Find the line with "ATOM 140 C C" and the line with "ATOM 163 C C" in the entries below; output exactly those two lines, every line between them, and no others.

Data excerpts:

··········

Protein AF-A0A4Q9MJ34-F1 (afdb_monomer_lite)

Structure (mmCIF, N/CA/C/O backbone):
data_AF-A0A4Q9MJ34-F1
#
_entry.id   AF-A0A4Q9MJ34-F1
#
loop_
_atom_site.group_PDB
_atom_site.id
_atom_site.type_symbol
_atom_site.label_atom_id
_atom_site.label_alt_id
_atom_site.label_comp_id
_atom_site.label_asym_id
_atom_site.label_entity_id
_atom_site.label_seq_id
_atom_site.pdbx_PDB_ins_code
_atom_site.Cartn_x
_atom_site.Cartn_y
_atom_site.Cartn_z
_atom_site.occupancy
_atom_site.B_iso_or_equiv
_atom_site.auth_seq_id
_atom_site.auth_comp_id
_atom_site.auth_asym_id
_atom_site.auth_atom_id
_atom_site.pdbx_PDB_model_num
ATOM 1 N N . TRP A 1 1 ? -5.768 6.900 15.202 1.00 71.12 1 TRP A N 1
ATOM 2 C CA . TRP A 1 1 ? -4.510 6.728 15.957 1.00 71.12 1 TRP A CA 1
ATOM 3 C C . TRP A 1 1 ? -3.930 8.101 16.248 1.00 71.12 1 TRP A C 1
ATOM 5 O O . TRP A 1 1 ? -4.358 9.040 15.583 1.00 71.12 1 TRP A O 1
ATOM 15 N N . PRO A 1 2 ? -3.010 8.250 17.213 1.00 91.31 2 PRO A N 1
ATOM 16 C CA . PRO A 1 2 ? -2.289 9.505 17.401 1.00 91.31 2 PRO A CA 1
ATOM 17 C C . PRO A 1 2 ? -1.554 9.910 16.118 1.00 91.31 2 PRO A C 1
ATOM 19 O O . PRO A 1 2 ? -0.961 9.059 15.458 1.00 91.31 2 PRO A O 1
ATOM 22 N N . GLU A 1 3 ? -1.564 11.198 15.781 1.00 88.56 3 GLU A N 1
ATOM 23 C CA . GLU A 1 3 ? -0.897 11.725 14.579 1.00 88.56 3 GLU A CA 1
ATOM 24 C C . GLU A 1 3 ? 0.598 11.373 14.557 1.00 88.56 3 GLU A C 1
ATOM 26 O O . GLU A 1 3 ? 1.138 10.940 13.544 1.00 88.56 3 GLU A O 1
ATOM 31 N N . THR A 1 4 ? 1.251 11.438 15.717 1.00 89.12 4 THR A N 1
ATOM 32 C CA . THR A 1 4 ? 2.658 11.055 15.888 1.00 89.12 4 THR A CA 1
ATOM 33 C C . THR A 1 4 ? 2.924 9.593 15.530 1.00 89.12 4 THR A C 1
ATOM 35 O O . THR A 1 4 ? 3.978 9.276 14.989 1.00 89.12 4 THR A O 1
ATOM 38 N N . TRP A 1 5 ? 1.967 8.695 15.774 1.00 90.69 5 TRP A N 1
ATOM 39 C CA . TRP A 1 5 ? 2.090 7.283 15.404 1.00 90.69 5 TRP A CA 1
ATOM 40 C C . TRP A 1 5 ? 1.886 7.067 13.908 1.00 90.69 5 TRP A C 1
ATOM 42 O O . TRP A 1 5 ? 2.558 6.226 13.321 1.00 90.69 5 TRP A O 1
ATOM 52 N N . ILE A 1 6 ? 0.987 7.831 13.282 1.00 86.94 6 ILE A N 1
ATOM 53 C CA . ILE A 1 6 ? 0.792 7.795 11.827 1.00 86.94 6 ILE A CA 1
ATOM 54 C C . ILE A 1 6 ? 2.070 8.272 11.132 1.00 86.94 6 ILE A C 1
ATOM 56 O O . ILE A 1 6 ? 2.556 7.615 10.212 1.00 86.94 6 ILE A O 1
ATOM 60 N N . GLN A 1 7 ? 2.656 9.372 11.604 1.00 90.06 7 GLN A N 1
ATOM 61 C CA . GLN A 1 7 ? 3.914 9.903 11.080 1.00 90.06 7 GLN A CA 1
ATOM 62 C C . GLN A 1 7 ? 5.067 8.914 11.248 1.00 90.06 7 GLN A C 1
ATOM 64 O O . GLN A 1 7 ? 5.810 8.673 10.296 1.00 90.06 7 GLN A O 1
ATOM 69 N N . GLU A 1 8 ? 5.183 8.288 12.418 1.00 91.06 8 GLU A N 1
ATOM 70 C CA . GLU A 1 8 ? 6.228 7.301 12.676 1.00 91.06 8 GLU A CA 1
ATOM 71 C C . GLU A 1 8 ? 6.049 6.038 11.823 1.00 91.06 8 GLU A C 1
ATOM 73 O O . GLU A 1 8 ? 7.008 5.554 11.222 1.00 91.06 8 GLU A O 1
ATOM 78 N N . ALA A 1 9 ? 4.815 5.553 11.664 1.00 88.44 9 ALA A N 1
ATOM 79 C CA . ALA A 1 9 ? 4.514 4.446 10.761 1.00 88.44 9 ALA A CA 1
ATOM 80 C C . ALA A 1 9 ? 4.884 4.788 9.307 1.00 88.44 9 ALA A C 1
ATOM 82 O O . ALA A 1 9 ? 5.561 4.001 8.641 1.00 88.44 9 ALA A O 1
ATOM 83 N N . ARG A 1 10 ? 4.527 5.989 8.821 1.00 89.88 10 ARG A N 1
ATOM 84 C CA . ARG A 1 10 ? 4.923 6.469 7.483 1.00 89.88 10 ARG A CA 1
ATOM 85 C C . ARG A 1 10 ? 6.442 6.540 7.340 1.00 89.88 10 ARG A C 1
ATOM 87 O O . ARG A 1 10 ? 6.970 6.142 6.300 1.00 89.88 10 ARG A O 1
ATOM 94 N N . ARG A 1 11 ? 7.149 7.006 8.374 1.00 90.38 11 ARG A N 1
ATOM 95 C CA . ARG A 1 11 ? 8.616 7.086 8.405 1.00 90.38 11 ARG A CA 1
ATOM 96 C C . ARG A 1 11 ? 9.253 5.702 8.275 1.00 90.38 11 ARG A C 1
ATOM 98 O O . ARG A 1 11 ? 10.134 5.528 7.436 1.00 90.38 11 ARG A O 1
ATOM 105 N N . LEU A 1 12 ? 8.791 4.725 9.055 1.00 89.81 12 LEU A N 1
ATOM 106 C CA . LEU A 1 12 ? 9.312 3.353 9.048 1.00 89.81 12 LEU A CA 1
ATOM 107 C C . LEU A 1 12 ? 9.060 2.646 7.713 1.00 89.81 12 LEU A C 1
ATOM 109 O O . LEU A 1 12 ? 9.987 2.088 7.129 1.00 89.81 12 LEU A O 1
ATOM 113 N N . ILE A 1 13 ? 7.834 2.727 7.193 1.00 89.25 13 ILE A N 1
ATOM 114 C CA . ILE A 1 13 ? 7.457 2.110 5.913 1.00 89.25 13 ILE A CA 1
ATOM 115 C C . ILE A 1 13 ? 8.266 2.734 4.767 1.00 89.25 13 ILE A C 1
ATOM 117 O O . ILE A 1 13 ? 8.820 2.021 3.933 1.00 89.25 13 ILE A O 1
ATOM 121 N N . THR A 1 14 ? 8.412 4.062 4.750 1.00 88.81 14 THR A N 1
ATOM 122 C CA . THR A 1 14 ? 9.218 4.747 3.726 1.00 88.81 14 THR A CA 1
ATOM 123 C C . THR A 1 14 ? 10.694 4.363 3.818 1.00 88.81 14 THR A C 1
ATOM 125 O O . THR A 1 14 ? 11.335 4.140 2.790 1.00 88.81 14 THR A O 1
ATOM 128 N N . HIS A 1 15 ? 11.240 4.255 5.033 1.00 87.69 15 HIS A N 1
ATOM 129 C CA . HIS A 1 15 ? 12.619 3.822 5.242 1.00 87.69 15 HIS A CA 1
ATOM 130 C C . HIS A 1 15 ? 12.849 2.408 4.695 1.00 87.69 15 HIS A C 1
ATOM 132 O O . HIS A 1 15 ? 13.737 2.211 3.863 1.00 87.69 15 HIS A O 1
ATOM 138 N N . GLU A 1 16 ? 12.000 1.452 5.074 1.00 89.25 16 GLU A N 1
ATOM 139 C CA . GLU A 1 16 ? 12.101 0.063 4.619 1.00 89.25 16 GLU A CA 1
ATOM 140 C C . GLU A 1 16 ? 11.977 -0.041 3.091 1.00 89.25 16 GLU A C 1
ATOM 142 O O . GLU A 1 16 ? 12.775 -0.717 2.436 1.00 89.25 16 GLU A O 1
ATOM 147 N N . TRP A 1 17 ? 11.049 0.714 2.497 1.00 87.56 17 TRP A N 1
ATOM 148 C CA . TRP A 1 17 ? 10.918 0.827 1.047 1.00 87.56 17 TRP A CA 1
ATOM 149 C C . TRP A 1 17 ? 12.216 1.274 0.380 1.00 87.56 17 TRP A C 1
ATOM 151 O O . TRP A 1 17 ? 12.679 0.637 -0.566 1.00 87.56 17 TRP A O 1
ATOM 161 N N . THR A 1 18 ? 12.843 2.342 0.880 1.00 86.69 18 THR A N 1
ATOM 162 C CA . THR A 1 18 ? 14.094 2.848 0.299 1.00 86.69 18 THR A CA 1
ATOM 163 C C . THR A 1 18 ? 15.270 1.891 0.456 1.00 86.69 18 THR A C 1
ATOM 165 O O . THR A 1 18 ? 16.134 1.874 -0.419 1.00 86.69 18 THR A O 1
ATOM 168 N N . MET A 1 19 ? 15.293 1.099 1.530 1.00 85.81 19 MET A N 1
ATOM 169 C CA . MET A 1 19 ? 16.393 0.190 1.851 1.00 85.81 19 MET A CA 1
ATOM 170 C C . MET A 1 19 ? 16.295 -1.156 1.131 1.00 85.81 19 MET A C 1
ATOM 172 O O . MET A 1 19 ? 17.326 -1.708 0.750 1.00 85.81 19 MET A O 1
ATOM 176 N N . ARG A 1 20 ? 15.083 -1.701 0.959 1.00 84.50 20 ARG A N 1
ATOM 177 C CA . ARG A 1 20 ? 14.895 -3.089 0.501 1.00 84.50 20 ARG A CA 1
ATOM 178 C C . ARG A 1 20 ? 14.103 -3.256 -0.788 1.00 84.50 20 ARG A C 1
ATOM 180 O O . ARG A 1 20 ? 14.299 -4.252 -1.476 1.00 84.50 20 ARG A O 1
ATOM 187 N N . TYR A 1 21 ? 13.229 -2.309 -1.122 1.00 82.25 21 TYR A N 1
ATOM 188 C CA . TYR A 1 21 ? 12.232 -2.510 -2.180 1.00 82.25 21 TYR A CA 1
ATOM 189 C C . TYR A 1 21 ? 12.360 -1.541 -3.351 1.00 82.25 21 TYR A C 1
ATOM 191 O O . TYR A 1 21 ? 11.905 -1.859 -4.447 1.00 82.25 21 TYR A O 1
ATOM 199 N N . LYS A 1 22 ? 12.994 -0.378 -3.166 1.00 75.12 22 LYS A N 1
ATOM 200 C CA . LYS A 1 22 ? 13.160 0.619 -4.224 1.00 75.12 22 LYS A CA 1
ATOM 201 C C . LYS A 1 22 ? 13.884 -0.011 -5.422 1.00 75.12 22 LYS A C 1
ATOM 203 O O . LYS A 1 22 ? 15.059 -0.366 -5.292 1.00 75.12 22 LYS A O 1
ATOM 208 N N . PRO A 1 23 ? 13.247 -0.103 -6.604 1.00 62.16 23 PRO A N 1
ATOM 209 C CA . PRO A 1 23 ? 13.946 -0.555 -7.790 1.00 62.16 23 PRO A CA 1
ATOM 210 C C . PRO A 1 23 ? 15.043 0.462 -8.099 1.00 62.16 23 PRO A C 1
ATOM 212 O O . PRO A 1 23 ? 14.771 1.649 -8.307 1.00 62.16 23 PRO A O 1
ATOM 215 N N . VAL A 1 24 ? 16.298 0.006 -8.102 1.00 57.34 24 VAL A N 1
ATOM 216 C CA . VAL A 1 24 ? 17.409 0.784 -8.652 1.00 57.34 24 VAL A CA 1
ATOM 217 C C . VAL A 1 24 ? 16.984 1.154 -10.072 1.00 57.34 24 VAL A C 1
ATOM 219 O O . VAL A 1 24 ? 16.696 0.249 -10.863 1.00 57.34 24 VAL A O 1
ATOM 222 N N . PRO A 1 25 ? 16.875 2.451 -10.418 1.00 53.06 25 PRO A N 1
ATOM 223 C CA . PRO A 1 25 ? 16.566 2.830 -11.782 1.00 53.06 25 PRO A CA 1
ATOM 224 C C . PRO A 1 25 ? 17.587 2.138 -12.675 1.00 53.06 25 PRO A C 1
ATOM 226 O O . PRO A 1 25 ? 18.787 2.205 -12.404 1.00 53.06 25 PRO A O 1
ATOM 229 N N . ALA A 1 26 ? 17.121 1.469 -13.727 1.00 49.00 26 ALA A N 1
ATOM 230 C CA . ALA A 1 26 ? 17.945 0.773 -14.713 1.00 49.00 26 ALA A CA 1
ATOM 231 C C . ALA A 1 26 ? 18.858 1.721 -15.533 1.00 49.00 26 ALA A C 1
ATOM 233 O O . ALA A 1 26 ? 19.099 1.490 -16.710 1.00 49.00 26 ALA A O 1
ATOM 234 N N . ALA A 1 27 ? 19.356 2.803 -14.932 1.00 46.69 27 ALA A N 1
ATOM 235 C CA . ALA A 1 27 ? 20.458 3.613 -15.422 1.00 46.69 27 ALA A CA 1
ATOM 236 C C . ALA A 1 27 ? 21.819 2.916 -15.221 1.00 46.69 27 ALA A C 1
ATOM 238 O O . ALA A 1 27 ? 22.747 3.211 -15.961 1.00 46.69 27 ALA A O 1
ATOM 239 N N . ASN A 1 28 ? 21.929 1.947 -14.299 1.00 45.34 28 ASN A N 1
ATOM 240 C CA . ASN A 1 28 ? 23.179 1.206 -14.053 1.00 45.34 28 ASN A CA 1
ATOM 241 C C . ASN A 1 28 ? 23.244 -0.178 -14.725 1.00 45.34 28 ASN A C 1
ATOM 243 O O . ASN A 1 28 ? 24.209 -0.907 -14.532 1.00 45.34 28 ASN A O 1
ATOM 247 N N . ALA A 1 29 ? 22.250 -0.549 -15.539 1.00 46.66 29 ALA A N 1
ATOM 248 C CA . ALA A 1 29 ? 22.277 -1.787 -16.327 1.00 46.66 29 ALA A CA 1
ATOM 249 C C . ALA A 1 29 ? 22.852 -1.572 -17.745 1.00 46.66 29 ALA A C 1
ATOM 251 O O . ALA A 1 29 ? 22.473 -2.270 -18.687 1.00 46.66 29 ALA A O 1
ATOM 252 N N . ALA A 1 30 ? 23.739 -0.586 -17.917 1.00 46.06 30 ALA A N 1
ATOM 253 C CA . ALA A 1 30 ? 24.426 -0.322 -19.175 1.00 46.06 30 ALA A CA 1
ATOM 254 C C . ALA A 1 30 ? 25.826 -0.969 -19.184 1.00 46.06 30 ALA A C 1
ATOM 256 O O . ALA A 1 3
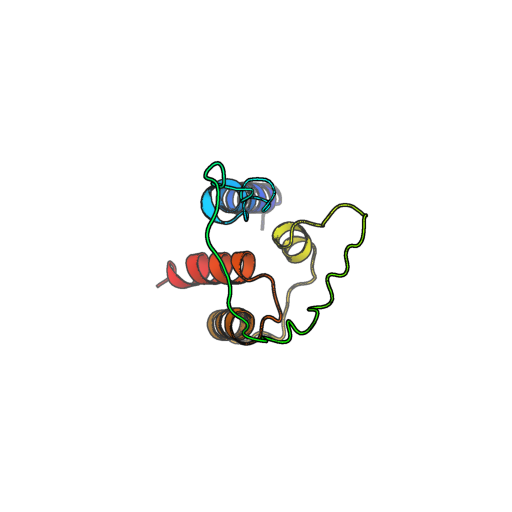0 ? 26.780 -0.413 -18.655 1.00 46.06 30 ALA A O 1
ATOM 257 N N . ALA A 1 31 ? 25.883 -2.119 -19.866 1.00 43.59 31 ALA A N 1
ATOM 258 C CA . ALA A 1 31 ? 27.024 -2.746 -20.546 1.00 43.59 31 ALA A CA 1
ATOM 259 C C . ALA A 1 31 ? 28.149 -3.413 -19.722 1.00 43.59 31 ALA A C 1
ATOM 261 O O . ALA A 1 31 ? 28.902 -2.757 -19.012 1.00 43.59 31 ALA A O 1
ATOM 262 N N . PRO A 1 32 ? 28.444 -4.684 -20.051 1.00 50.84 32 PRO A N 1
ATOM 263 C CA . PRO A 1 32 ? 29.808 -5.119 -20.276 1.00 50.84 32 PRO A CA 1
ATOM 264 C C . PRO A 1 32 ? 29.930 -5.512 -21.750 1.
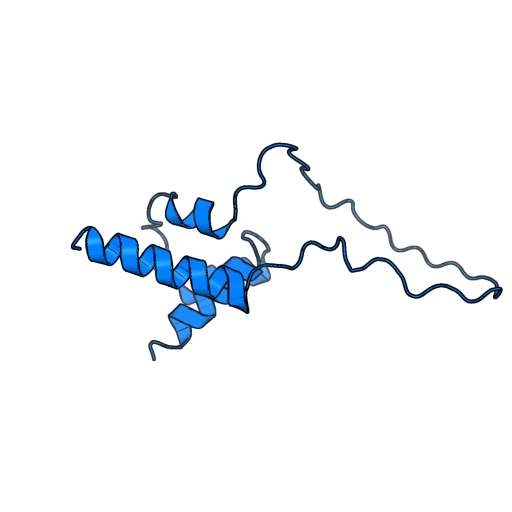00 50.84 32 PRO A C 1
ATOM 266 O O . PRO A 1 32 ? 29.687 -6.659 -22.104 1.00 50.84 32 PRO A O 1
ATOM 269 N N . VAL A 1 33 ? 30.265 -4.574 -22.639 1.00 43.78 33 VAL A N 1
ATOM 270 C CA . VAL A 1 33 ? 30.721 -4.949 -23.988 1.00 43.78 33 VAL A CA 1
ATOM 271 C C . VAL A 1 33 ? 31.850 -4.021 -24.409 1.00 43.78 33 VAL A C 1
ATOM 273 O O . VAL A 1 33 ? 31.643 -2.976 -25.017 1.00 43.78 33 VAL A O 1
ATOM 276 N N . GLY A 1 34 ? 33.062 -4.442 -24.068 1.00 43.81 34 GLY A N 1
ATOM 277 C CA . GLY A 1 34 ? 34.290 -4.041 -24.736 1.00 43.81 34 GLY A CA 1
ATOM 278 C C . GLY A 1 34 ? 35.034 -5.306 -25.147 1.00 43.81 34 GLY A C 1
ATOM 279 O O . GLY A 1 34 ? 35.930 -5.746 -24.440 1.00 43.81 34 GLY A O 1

··········

RESPONSE AREA:
ATOM 140 C C . GLU A 1 16 ? 11.977 -0.041 3.091 1.00 89.25 16 GLU A C 1
ATOM 142 O O . GLU A 1 16 ? 12.775 -0.717 2.436 1.00 89.25 16 GLU A O 1
ATOM 147 N N . TRP A 1 17 ? 11.049 0.714 2.497 1.00 87.56 17 TRP A N 1
ATOM 148 C CA . TRP A 1 17 ? 10.918 0.827 1.047 1.00 87.56 17 TRP A CA 1
ATOM 149 C C . TRP A 1 17 ? 12.216 1.274 0.380 1.00 87.56 17 TRP A C 1
ATOM 151 O O . TRP A 1 17 ? 12.679 0.637 -0.566 1.00 87.56 17 TRP A O 1
ATOM 161 N N . THR A 1 18 ? 12.843 2.342 0.880 1.00 86.69 18 THR A N 1
ATOM 162 C CA . THR A 1 18 ? 14.094 2.848 0.299 1.00 86.69 18 THR A CA 1
ATOM 163 C C . THR A 1 18 ? 15.270 1.891 0.456 1.00 86.69 18 THR A C 1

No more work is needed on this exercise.